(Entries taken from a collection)
☆ ☆ ☆ ☆ ☆ ☆ ☆

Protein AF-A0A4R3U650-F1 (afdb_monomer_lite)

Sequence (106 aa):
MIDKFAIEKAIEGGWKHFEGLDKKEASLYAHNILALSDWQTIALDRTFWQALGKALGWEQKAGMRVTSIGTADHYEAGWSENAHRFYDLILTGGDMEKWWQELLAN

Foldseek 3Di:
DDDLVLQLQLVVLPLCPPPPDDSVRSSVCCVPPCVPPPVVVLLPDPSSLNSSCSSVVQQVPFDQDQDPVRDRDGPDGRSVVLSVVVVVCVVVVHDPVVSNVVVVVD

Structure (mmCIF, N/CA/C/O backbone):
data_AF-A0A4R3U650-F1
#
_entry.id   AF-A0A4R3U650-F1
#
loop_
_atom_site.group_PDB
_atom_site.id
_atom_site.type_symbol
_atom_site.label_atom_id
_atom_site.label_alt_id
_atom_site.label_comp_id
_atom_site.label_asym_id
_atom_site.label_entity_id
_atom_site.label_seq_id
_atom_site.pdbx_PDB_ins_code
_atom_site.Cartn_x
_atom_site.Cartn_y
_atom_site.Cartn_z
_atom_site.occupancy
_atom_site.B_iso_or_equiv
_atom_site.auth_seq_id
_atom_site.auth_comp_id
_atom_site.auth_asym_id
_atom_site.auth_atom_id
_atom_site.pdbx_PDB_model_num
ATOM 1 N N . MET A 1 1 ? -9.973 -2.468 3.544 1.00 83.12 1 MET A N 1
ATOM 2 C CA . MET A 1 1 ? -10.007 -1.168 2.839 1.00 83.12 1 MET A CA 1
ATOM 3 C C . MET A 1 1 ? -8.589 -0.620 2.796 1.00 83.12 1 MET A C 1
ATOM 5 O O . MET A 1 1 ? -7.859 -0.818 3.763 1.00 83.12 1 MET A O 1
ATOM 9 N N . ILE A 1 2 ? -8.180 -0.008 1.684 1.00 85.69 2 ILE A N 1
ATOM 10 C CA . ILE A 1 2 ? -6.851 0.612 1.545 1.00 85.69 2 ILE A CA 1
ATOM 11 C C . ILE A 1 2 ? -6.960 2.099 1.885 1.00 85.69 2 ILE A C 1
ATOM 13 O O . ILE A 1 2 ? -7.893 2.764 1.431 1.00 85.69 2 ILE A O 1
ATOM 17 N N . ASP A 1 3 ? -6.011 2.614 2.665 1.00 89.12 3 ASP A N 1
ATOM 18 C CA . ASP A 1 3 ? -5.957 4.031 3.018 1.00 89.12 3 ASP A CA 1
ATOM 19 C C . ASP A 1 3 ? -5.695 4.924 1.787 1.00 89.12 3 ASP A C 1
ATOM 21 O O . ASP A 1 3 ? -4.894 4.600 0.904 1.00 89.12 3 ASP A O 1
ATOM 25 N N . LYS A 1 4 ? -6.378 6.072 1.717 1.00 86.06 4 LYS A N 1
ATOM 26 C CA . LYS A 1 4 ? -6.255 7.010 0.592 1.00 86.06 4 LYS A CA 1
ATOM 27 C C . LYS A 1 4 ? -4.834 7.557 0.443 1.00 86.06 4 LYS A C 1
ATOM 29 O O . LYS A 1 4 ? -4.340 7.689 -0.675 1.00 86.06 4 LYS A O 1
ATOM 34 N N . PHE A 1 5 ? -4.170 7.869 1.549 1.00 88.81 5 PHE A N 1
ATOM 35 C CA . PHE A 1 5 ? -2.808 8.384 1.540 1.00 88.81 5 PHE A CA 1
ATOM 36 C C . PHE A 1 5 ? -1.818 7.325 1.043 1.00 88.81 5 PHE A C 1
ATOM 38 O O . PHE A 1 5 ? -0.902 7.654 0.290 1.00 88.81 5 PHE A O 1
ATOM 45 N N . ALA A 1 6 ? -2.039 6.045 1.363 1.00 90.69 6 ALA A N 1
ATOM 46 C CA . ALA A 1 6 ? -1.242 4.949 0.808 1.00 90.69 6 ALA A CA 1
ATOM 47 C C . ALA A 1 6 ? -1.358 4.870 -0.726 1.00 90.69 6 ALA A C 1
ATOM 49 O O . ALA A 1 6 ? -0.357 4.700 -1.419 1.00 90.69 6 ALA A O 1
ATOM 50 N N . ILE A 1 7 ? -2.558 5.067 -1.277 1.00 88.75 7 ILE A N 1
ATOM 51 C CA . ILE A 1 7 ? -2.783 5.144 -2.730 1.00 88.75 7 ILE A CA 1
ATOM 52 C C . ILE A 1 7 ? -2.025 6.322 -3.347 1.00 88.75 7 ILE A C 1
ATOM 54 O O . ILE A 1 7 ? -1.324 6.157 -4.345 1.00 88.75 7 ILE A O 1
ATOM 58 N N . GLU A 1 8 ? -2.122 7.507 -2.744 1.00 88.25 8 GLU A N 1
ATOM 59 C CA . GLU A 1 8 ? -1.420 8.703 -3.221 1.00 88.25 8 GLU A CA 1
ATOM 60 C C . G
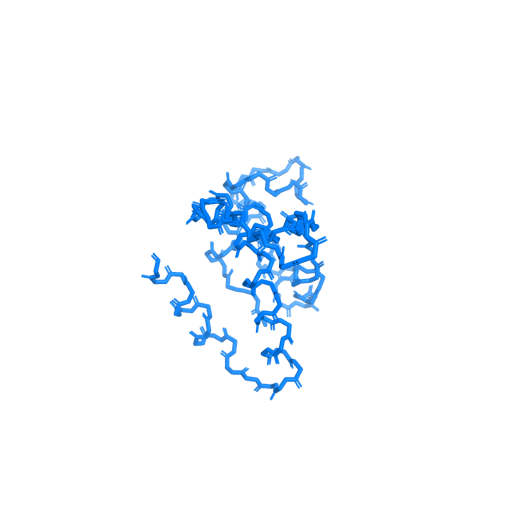LU A 1 8 ? 0.098 8.508 -3.229 1.00 88.25 8 GLU A C 1
ATOM 62 O O . GLU A 1 8 ? 0.768 8.878 -4.197 1.00 88.25 8 GLU A O 1
ATOM 67 N N . LYS A 1 9 ? 0.635 7.864 -2.188 1.00 91.44 9 LYS A N 1
ATOM 68 C CA . LYS A 1 9 ? 2.054 7.519 -2.083 1.00 91.44 9 LYS A CA 1
ATOM 69 C C . LYS A 1 9 ? 2.472 6.464 -3.098 1.00 91.44 9 LYS A C 1
ATOM 71 O O . LYS A 1 9 ? 3.515 6.618 -3.726 1.00 91.44 9 LYS A O 1
ATOM 76 N N . ALA A 1 10 ? 1.657 5.442 -3.337 1.00 91.06 10 ALA A N 1
ATOM 77 C CA . ALA A 1 10 ? 1.931 4.469 -4.389 1.00 91.06 10 ALA A CA 1
ATOM 78 C C . ALA A 1 10 ? 1.986 5.136 -5.774 1.00 91.06 10 ALA A C 1
ATOM 80 O O . ALA A 1 10 ? 2.902 4.872 -6.550 1.00 91.06 10 ALA A O 1
ATOM 81 N N . ILE A 1 11
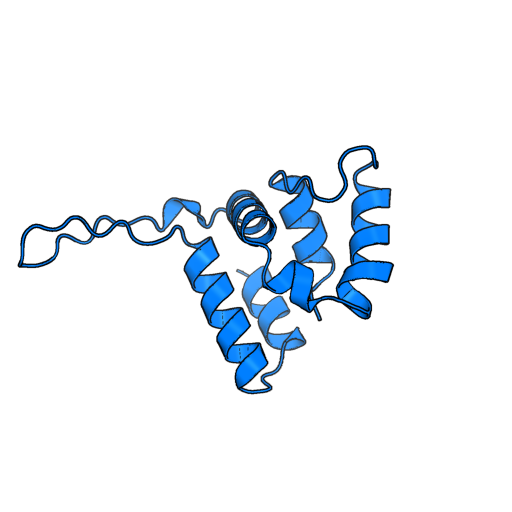 ? 1.078 6.070 -6.077 1.00 88.75 11 ILE A N 1
ATOM 82 C CA . ILE A 1 11 ? 1.119 6.838 -7.333 1.00 88.75 11 ILE A CA 1
ATOM 83 C C . ILE A 1 11 ? 2.408 7.675 -7.419 1.00 88.75 11 ILE A C 1
ATOM 85 O O . ILE A 1 11 ? 3.070 7.666 -8.456 1.00 88.75 11 ILE A O 1
ATOM 89 N N . GLU A 1 12 ? 2.822 8.344 -6.334 1.00 89.69 12 GLU A N 1
ATOM 90 C CA . GLU A 1 12 ? 4.114 9.060 -6.264 1.00 89.69 12 GLU A CA 1
ATOM 91 C C . GLU A 1 12 ? 5.315 8.144 -6.520 1.00 89.69 12 GLU A C 1
ATOM 93 O O . GLU A 1 12 ? 6.268 8.537 -7.193 1.00 89.69 12 GLU A O 1
ATOM 98 N N . GLY A 1 13 ? 5.257 6.913 -6.017 1.00 89.12 13 GLY A N 1
ATOM 99 C CA . GLY A 1 13 ? 6.270 5.887 -6.237 1.00 89.12 13 GLY A CA 1
ATOM 100 C C . GLY A 1 13 ? 6.295 5.307 -7.650 1.00 89.12 13 GLY A C 1
ATOM 101 O O . GLY A 1 13 ? 7.223 4.570 -7.990 1.00 89.12 13 GLY A O 1
ATOM 102 N N . GLY A 1 14 ? 5.319 5.653 -8.493 1.00 89.12 14 GLY A N 1
ATOM 103 C CA . GLY A 1 14 ? 5.230 5.209 -9.881 1.00 89.12 14 GLY A CA 1
ATOM 104 C C . GLY A 1 14 ? 4.285 4.033 -10.112 1.00 89.12 14 GLY A C 1
ATOM 105 O O . GLY A 1 14 ? 4.490 3.285 -11.066 1.00 89.12 14 GLY A O 1
ATOM 106 N N . TRP A 1 15 ? 3.260 3.849 -9.278 1.00 90.00 15 TRP A N 1
ATOM 107 C CA . TRP A 1 15 ? 2.193 2.890 -9.558 1.00 90.00 15 TRP A CA 1
ATOM 108 C C . TRP A 1 15 ? 1.373 3.349 -10.774 1.00 90.00 15 TRP A C 1
ATOM 110 O O . TRP A 1 15 ? 0.721 4.392 -10.740 1.00 90.00 15 TRP A O 1
ATOM 120 N N . LYS A 1 16 ? 1.430 2.582 -11.871 1.00 82.00 16 LYS A N 1
ATOM 121 C CA . LYS A 1 16 ? 0.877 2.962 -13.187 1.00 82.00 16 LYS A CA 1
ATOM 122 C C . LYS A 1 16 ? -0.499 2.372 -13.504 1.00 82.00 16 LYS A C 1
ATOM 124 O O . LYS A 1 16 ? -0.906 2.358 -14.659 1.00 82.00 16 LYS A O 1
ATOM 129 N N . HIS A 1 17 ? -1.236 1.905 -12.502 1.00 74.31 17 HIS A N 1
ATOM 130 C CA . HIS A 1 17 ? -2.557 1.301 -12.715 1.00 74.31 17 HIS A CA 1
ATOM 131 C C . HIS A 1 17 ? -3.581 2.272 -13.350 1.00 74.31 17 HIS A C 1
ATOM 133 O O . HIS A 1 17 ? -4.569 1.839 -13.931 1.00 74.31 17 HIS A O 1
ATOM 139 N N . PHE A 1 18 ? -3.313 3.584 -13.290 1.00 70.62 18 PHE A N 1
ATOM 140 C CA . PHE A 1 18 ? -4.153 4.659 -13.837 1.00 70.62 18 PHE A CA 1
ATOM 141 C C . PHE A 1 18 ? -3.443 5.480 -14.921 1.00 70.62 18 PHE A C 1
ATOM 143 O O . PHE A 1 18 ? -3.600 6.700 -14.989 1.00 70.62 18 PHE A O 1
ATOM 150 N N . GLU A 1 19 ? -2.599 4.837 -15.731 1.00 67.62 19 GLU A N 1
ATOM 151 C CA . GLU A 1 19 ? -1.867 5.510 -16.806 1.00 67.62 19 GLU A CA 1
ATOM 152 C C . GLU A 1 19 ? -2.837 6.273 -17.733 1.00 67.62 19 GLU A C 1
ATOM 154 O O . GLU A 1 19 ? -3.784 5.704 -18.271 1.00 67.62 19 GLU A O 1
ATOM 159 N N . GLY A 1 20 ? -2.623 7.586 -17.875 1.00 69.75 20 GLY A N 1
ATOM 160 C CA . GLY A 1 20 ? -3.490 8.486 -18.647 1.00 69.75 20 GLY A CA 1
ATOM 161 C C . GLY A 1 20 ? -4.378 9.421 -17.817 1.00 69.75 20 GLY A C 1
ATOM 162 O O . GLY A 1 20 ? -4.912 10.369 -18.385 1.00 69.75 20 GLY A O 1
ATOM 163 N N . LEU A 1 21 ? -4.491 9.213 -16.500 1.00 73.94 21 LEU A N 1
ATOM 164 C CA . LEU A 1 21 ? -5.131 10.159 -15.578 1.00 73.94 21 LEU A CA 1
ATOM 165 C C . LEU A 1 21 ? -4.105 11.100 -14.940 1.00 73.94 21 LEU A C 1
ATOM 167 O O . LEU A 1 21 ? -2.948 10.721 -14.720 1.00 73.94 21 LEU A O 1
ATOM 171 N N . ASP A 1 22 ? -4.527 12.317 -14.590 1.00 80.56 22 ASP A N 1
ATOM 172 C CA . ASP A 1 22 ? -3.712 13.154 -13.711 1.00 80.56 22 ASP A CA 1
ATOM 173 C C . ASP A 1 22 ? -3.654 12.566 -12.284 1.00 80.56 22 ASP A C 1
ATOM 175 O O . ASP A 1 22 ? -4.460 11.721 -11.894 1.00 80.56 22 ASP A O 1
ATOM 179 N N . LYS A 1 23 ? -2.684 12.994 -11.465 1.00 71.81 23 LYS A N 1
ATOM 180 C CA . LYS A 1 23 ? -2.468 12.427 -10.119 1.00 71.81 23 LYS A CA 1
ATOM 181 C C . LYS A 1 23 ? -3.693 12.552 -9.197 1.00 71.81 23 LYS A C 1
ATOM 183 O O . LYS A 1 23 ? -3.927 11.666 -8.372 1.00 71.81 23 LYS A O 1
ATOM 188 N N . LYS A 1 24 ? -4.448 13.651 -9.287 1.00 77.88 24 LYS A N 1
ATOM 189 C CA . LYS A 1 24 ? -5.642 13.873 -8.456 1.00 77.88 24 LYS A CA 1
ATOM 190 C C . LYS A 1 24 ? -6.794 12.999 -8.932 1.00 77.88 24 LYS A C 1
ATOM 192 O O . LYS A 1 24 ? -7.472 12.407 -8.096 1.00 77.88 24 LYS A O 1
ATOM 197 N N . GLU A 1 25 ? -6.985 12.893 -10.240 1.00 79.56 25 GLU A N 1
ATOM 198 C CA . GLU A 1 25 ? -7.978 12.014 -10.856 1.00 79.56 25 GLU A CA 1
ATOM 199 C C . GLU A 1 25 ? -7.687 10.545 -10.547 1.00 79.56 25 GLU A C 1
ATOM 201 O O . GLU A 1 25 ? -8.587 9.822 -10.124 1.00 79.56 25 GLU A O 1
ATOM 206 N N . ALA A 1 26 ? -6.424 10.125 -10.648 1.00 76.94 26 ALA A N 1
ATOM 207 C CA . ALA A 1 26 ? -5.976 8.783 -10.298 1.00 76.94 26 ALA A CA 1
ATOM 208 C C . ALA A 1 26 ? -6.229 8.463 -8.816 1.00 76.94 26 ALA A C 1
ATOM 210 O O . ALA A 1 26 ? -6.801 7.420 -8.512 1.00 76.94 26 ALA A O 1
ATOM 211 N N . SER A 1 27 ? -5.873 9.368 -7.893 1.00 74.06 27 SER A N 1
ATOM 212 C CA . SER A 1 27 ? -6.146 9.198 -6.454 1.00 74.06 27 SER A CA 1
ATOM 213 C C . SER A 1 27 ? -7.647 9.088 -6.169 1.00 74.06 27 SER A C 1
ATOM 215 O O . SER A 1 27 ? -8.090 8.183 -5.459 1.00 74.06 27 SER A O 1
ATOM 217 N N . LEU A 1 28 ? -8.452 9.977 -6.759 1.00 79.31 28 LEU A N 1
ATOM 218 C CA . LEU A 1 28 ? -9.898 9.993 -6.560 1.00 79.31 28 LEU A CA 1
ATOM 219 C C . LEU A 1 28 ? -10.563 8.728 -7.117 1.00 79.31 28 LEU A C 1
ATOM 221 O O . LEU A 1 28 ? -11.402 8.134 -6.442 1.00 79.31 28 LEU A O 1
ATOM 225 N N . TYR A 1 29 ? -10.180 8.301 -8.320 1.00 76.38 29 TYR A N 1
ATOM 226 C CA . TYR A 1 29 ? -10.695 7.092 -8.958 1.00 76.38 29 TYR A CA 1
ATOM 227 C C . TYR A 1 29 ? -10.305 5.837 -8.171 1.00 76.38 29 TYR A C 1
ATOM 229 O O . TYR A 1 29 ? -11.163 5.017 -7.840 1.00 76.38 29 TYR A O 1
ATOM 237 N N . ALA A 1 30 ? -9.028 5.718 -7.805 1.00 73.44 30 ALA A N 1
ATOM 238 C CA . ALA A 1 30 ? -8.513 4.610 -7.013 1.00 73.44 30 ALA A CA 1
ATOM 239 C C . ALA A 1 30 ? -9.220 4.499 -5.660 1.00 73.44 30 ALA A C 1
ATOM 241 O O . ALA A 1 30 ? -9.596 3.402 -5.258 1.00 73.44 30 ALA A O 1
ATOM 242 N N . HIS A 1 31 ? -9.449 5.621 -4.976 1.00 72.88 31 HIS A N 1
ATOM 243 C CA . HIS A 1 31 ? -10.125 5.616 -3.685 1.00 72.88 31 HIS A CA 1
ATOM 244 C C . HIS A 1 31 ? -11.623 5.299 -3.812 1.00 72.88 31 HIS A C 1
ATOM 246 O O . HIS A 1 31 ? -12.130 4.454 -3.082 1.00 72.88 31 HIS A O 1
ATOM 252 N N . ASN A 1 32 ? -12.329 5.920 -4.760 1.00 72.88 32 ASN A N 1
ATOM 253 C CA . ASN A 1 32 ? -13.784 5.779 -4.868 1.00 72.88 32 ASN A CA 1
ATOM 254 C C . ASN A 1 32 ? -14.230 4.435 -5.456 1.00 72.88 32 ASN A C 1
ATOM 256 O O . ASN A 1 32 ? -15.252 3.897 -5.039 1.00 72.88 32 ASN A O 1
ATOM 260 N N . ILE A 1 33 ? -13.503 3.912 -6.445 1.00 66.69 33 ILE A N 1
ATOM 261 C CA . ILE A 1 33 ? -13.903 2.704 -7.176 1.00 66.69 33 ILE A CA 1
ATOM 262 C C . ILE A 1 33 ? -13.196 1.494 -6.571 1.00 66.69 33 ILE A C 1
ATOM 264 O O . ILE A 1 33 ? -13.839 0.573 -6.070 1.00 66.69 33 ILE A O 1
ATOM 268 N N . LEU A 1 34 ? -11.865 1.508 -6.557 1.00 65.75 34 LEU A N 1
ATOM 269 C CA . LEU A 1 34 ? -11.089 0.319 -6.220 1.00 65.75 34 LEU A CA 1
ATOM 270 C C . LEU A 1 34 ? -10.952 0.136 -4.707 1.00 65.75 34 LEU A C 1
ATOM 272 O O . LEU A 1 34 ? -11.204 -0.949 -4.210 1.00 65.75 34 LEU A O 1
ATOM 276 N N . ALA A 1 35 ? -10.662 1.178 -3.928 1.00 62.59 35 ALA A N 1
ATOM 277 C CA . ALA A 1 35 ? -10.463 1.033 -2.484 1.00 62.59 35 ALA A CA 1
ATOM 278 C C . ALA A 1 35 ? -11.758 0.777 -1.693 1.00 62.59 35 ALA A C 1
ATOM 280 O O . ALA A 1 35 ? -11.689 0.244 -0.586 1.00 62.59 35 ALA A O 1
ATOM 281 N N . LEU A 1 36 ? -12.927 1.133 -2.237 1.00 63.97 36 LEU A N 1
ATOM 282 C CA . LEU A 1 36 ? -14.219 0.927 -1.571 1.00 63.97 36 LEU A CA 1
ATOM 283 C C . LEU A 1 36 ? -14.934 -0.358 -2.000 1.00 63.97 36 LEU A C 1
ATOM 285 O O . LEU A 1 36 ? -15.608 -0.958 -1.165 1.00 63.97 36 LEU A O 1
ATOM 289 N N . SER A 1 37 ? -14.793 -0.796 -3.258 1.00 66.38 37 SER A N 1
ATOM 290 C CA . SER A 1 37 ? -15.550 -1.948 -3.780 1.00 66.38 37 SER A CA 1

☆ ☆ ☆ ☆ ☆ ☆ ☆

As the answer, set down only the lines from the data above between the one holding "ATOM 197 N N" and the one holding "ATOM 206 N N", inclusive, exactly as they read.

TASK ANSWER.
ATOM 197 N N . GLU A 1 25 ? -6.985 12.893 -10.240 1.00 79.56 25 GLU A N 1
ATOM 198 C CA . GLU A 1 25 ? -7.978 12.014 -10.856 1.00 79.56 25 GLU A CA 1
ATOM 199 C C . GLU A 1 25 ? -7.687 10.545 -10.547 1.00 79.56 25 GLU A C 1
ATOM 201 O O . GLU A 1 25 ? -8.587 9.822 -10.124 1.00 79.56 25 GLU A O 1
ATOM 206 N N . ALA A 1 26 ? -6.424 10.125 -10.648 1.00 76.94 26 ALA A N 1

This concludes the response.